# Euskara: izu egin lo



## qnk

En la conocida canción "Haurtxo haurtxoa" 
cuyo primer verso es precisamente:
Haurtxo haurtxoa izu egin lo 
y que se traduce por "niño, niño, duérmete" 
¿qué función desempeña la palabra "izu"?
Los diccionarios la traducen por "miedo, terror",  etc.
¿Alguien me puede ayudar con esta duda?
Eskerrik asko.


----------



## Agró

Hola.
No soy euskaldún pero algo puedo decirte.
Según me cuentan, se trata simplemente de otra forma de decir "haurtxoa *egizu *lo", que es justamente "Niño, duérmete". O, más literalmente: "_Niño, hazlo_ (en referencia a dormir)"
Como sabrás, hay una variedad dialectal enorme y cambios en cuestión de pocos kilómetros.
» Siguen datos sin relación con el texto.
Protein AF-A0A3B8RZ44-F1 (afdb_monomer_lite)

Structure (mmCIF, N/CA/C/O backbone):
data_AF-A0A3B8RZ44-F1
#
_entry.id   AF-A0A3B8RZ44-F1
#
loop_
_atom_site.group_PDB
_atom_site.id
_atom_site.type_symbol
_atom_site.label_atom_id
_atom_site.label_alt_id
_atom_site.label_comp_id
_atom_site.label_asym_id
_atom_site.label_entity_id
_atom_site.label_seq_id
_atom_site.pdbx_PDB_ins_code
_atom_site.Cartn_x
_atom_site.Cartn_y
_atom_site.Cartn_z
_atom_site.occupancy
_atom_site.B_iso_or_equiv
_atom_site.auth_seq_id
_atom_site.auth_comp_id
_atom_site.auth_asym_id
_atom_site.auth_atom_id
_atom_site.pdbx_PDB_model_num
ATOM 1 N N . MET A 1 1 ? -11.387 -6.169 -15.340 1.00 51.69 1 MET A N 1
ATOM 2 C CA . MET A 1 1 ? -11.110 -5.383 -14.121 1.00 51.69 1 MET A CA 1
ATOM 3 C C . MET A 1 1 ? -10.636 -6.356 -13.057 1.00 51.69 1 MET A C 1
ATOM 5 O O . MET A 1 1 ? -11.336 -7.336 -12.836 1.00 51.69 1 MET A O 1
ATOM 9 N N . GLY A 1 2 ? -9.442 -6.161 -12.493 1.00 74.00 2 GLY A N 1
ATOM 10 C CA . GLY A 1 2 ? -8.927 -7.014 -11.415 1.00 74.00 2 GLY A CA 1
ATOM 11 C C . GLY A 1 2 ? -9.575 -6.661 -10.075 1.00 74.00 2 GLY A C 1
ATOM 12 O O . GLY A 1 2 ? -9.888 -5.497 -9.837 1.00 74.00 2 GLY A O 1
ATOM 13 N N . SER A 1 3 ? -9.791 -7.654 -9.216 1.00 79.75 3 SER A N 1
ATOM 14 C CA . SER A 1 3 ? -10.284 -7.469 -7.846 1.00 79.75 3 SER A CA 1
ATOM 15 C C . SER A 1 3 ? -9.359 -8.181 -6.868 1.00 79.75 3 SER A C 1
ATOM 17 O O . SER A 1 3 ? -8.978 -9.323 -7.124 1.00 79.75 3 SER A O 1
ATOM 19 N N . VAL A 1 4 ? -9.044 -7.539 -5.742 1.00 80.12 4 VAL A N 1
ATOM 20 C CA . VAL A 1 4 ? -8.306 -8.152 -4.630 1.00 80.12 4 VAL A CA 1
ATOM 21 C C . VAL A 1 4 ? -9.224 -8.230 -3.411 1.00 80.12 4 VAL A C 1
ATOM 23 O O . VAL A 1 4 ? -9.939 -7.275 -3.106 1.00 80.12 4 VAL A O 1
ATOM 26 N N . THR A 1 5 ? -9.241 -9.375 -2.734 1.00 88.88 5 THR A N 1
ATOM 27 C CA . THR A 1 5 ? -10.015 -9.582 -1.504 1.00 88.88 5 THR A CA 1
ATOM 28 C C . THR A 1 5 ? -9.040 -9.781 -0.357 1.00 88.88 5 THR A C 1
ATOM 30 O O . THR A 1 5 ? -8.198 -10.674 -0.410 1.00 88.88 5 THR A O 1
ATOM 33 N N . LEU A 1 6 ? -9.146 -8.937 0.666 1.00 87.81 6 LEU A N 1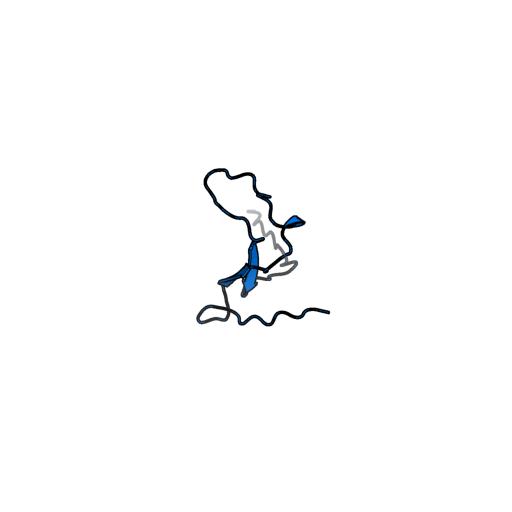
ATOM 34 C CA . LEU A 1 6 ? -8.260 -8.929 1.828 1.00 87.81 6 LEU A CA 1
ATOM 35 C C . LEU A 1 6 ? -9.075 -9.205 3.090 1.00 87.81 6 LEU A C 1
ATOM 37 O O . LEU A 1 6 ? -10.237 -8.809 3.180 1.00 87.81 6 LEU A O 1
ATOM 41 N N . THR A 1 7 ? -8.454 -9.862 4.066 1.00 89.69 7 THR A N 1
ATOM 42 C CA . THR A 1 7 ? -9.028 -10.058 5.404 1.00 89.69 7 THR A CA 1
ATOM 43 C C . THR A 1 7 ? -8.210 -9.256 6.401 1.00 89.69 7 THR A C 1
ATOM 45 O O . THR A 1 7 ? -6.981 -9.292 6.353 1.00 89.69 7 THR A O 1
ATOM 48 N N . ALA A 1 8 ? -8.892 -8.523 7.281 1.00 89.56 8 ALA A N 1
ATOM 49 C CA . ALA A 1 8 ? -8.236 -7.745 8.320 1.00 89.56 8 ALA A CA 1
ATOM 50 C C . ALA A 1 8 ? -7.421 -8.672 9.247 1.00 89.56 8 ALA A C 1
ATOM 52 O O . ALA A 1 8 ? -7.943 -9.708 9.669 1.00 89.56 8 ALA A O 1
ATOM 53 N N . PRO A 1 9 ? -6.158 -8.338 9.558 1.00 89.31 9 PRO A N 1
ATOM 54 C CA . PRO A 1 9 ? -5.333 -9.135 10.455 1.00 89.31 9 PRO A CA 1
ATOM 55 C C . PRO A 1 9 ? -5.669 -8.838 11.928 1.00 89.31 9 PRO A C 1
ATOM 57 O O . PRO A 1 9 ? -6.391 -7.894 12.240 1.00 89.31 9 PRO A O 1
ATOM 60 N N . GLY A 1 10 ? -5.117 -9.643 12.841 1.00 86.75 10 GLY A N 1
ATOM 61 C CA . GLY A 1 10 ? -5.168 -9.398 14.288 1.00 86.75 10 GLY A CA 1
ATOM 62 C C . GLY A 1 10 ? -6.504 -9.724 14.974 1.00 86.75 10 GLY A C 1
ATOM 63 O O . GLY A 1 10 ? -7.553 -9.837 14.348 1.00 86.75 10 GLY A O 1
ATOM 64 N N . ASN A 1 11 ? -6.472 -9.857 16.305 1.00 82.56 11 ASN A N 1
ATOM 65 C CA . ASN A 1 11 ? -7.635 -10.280 17.105 1.00 82.56 11 ASN A CA 1
ATOM 66 C C . ASN A 1 11 ? -8.797 -9.269 17.133 1.00 82.56 11 ASN A C 1
ATOM 68 O O . ASN A 1 11 ? -9.906 -9.646 17.499 1.00 82.56 11 ASN A O 1
ATOM 72 N N . ASN A 1 12 ? -8.557 -8.017 16.735 1.00 84.81 12 ASN A N 1
ATOM 73 C CA . ASN A 1 12 ? -9.563 -6.952 16.685 1.00 84.81 12 ASN A CA 1
ATOM 74 C 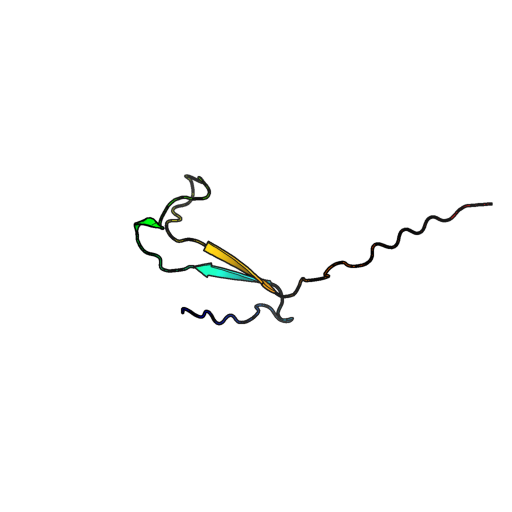C . ASN A 1 12 ? -9.887 -6.496 15.251 1.00 84.81 12 ASN A C 1
ATOM 76 O O . ASN A 1 12 ? -10.526 -5.462 15.080 1.00 84.81 12 ASN A O 1
ATOM 80 N N . ASN A 1 13 ? -9.466 -7.245 14.222 1.00 86.75 13 ASN A N 1
ATOM 81 C CA . ASN A 1 13 ? -9.484 -6.790 12.824 1.00 86.75 13 ASN A CA 1
ATOM 82 C C . ASN A 1 13 ? -8.661 -5.499 12.629 1.00 86.75 13 ASN A C 1
ATOM 84 O O . ASN A 1 13 ? -9.064 -4.585 11.907 1.00 86.75 13 ASN A O 1
ATOM 88 N N . GLU A 1 14 ? -7.514 -5.425 13.303 1.00 87.44 14 GLU A N 1
ATOM 89 C CA . GLU A 1 14 ? -6.588 -4.298 13.271 1.00 87.44 14 GLU A CA 1
ATOM 90 C C . GLU A 1 14 ? -5.194 -4.776 12.864 1.00 87.44 14 GLU A C 1
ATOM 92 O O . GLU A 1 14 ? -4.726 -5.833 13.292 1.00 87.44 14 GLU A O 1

Espera, de todas formas, alguna otra respuesta de nativos.


----------



## qnk

Muchas gracias, Agró, por tu interés. Puede ser una explicación. Pero izu no se me va de la cabeza.


----------



## Ballenero

"Izu" significa miedoso. 
Al parecer, se dice así en la zona de donde es el autor (Orio-Zarauz).
Por lo tanto sería:
"Niño miedoso, duérmete".






(Euskaltzaindia)


----------



## qnk

Agradezco la aportación de Ballenero, pero no me queda claro que *izu *esté calificando a *haurtxoa, *pues entonces deberíamos decir *haurtxo izua , *¿no?, lo cual no ocurre en la letra de la canción.  La palabra *izu *parece que acompaña al verbo formando una unidad (izu egin lo, duérmete).
Por otro lado tanto el compositor, Mixel Labegerie, como el letrista Piarres Lartzabal, procedían de la zona de Lapurdi, y la interpretó últimamente Olatz Zugasti.


----------



## Agró

Me confirman dos fuentes distintas que “izu” no es “asustado” en este caso. Se trata de la contracción de “egizu” (verbo *egin* en su forma sintética). Como no se puede usar “egizu egin” por redundancia o repetición, entonces se usa *izu egin lo*, que es lo mismo que *egizu lo* o *egin ezazu lo*.


----------



## qnk

Muchas gracias Agró. 
Un poco complicados son estos recursos dialectales, 
pero siendo así, el problema quedaría resuelto. 
Muchas gracias por tu atención, pues, Agró.


----------



## Norastorgarlensiu

Agur.

Izu egin lo, Ixu egin lo, Ixu lo, Izu lo, Egizu lo, Egizu lo, Eizu lo, Eixu lo... Son lo mismo.

Ez addiorik.

N.


----------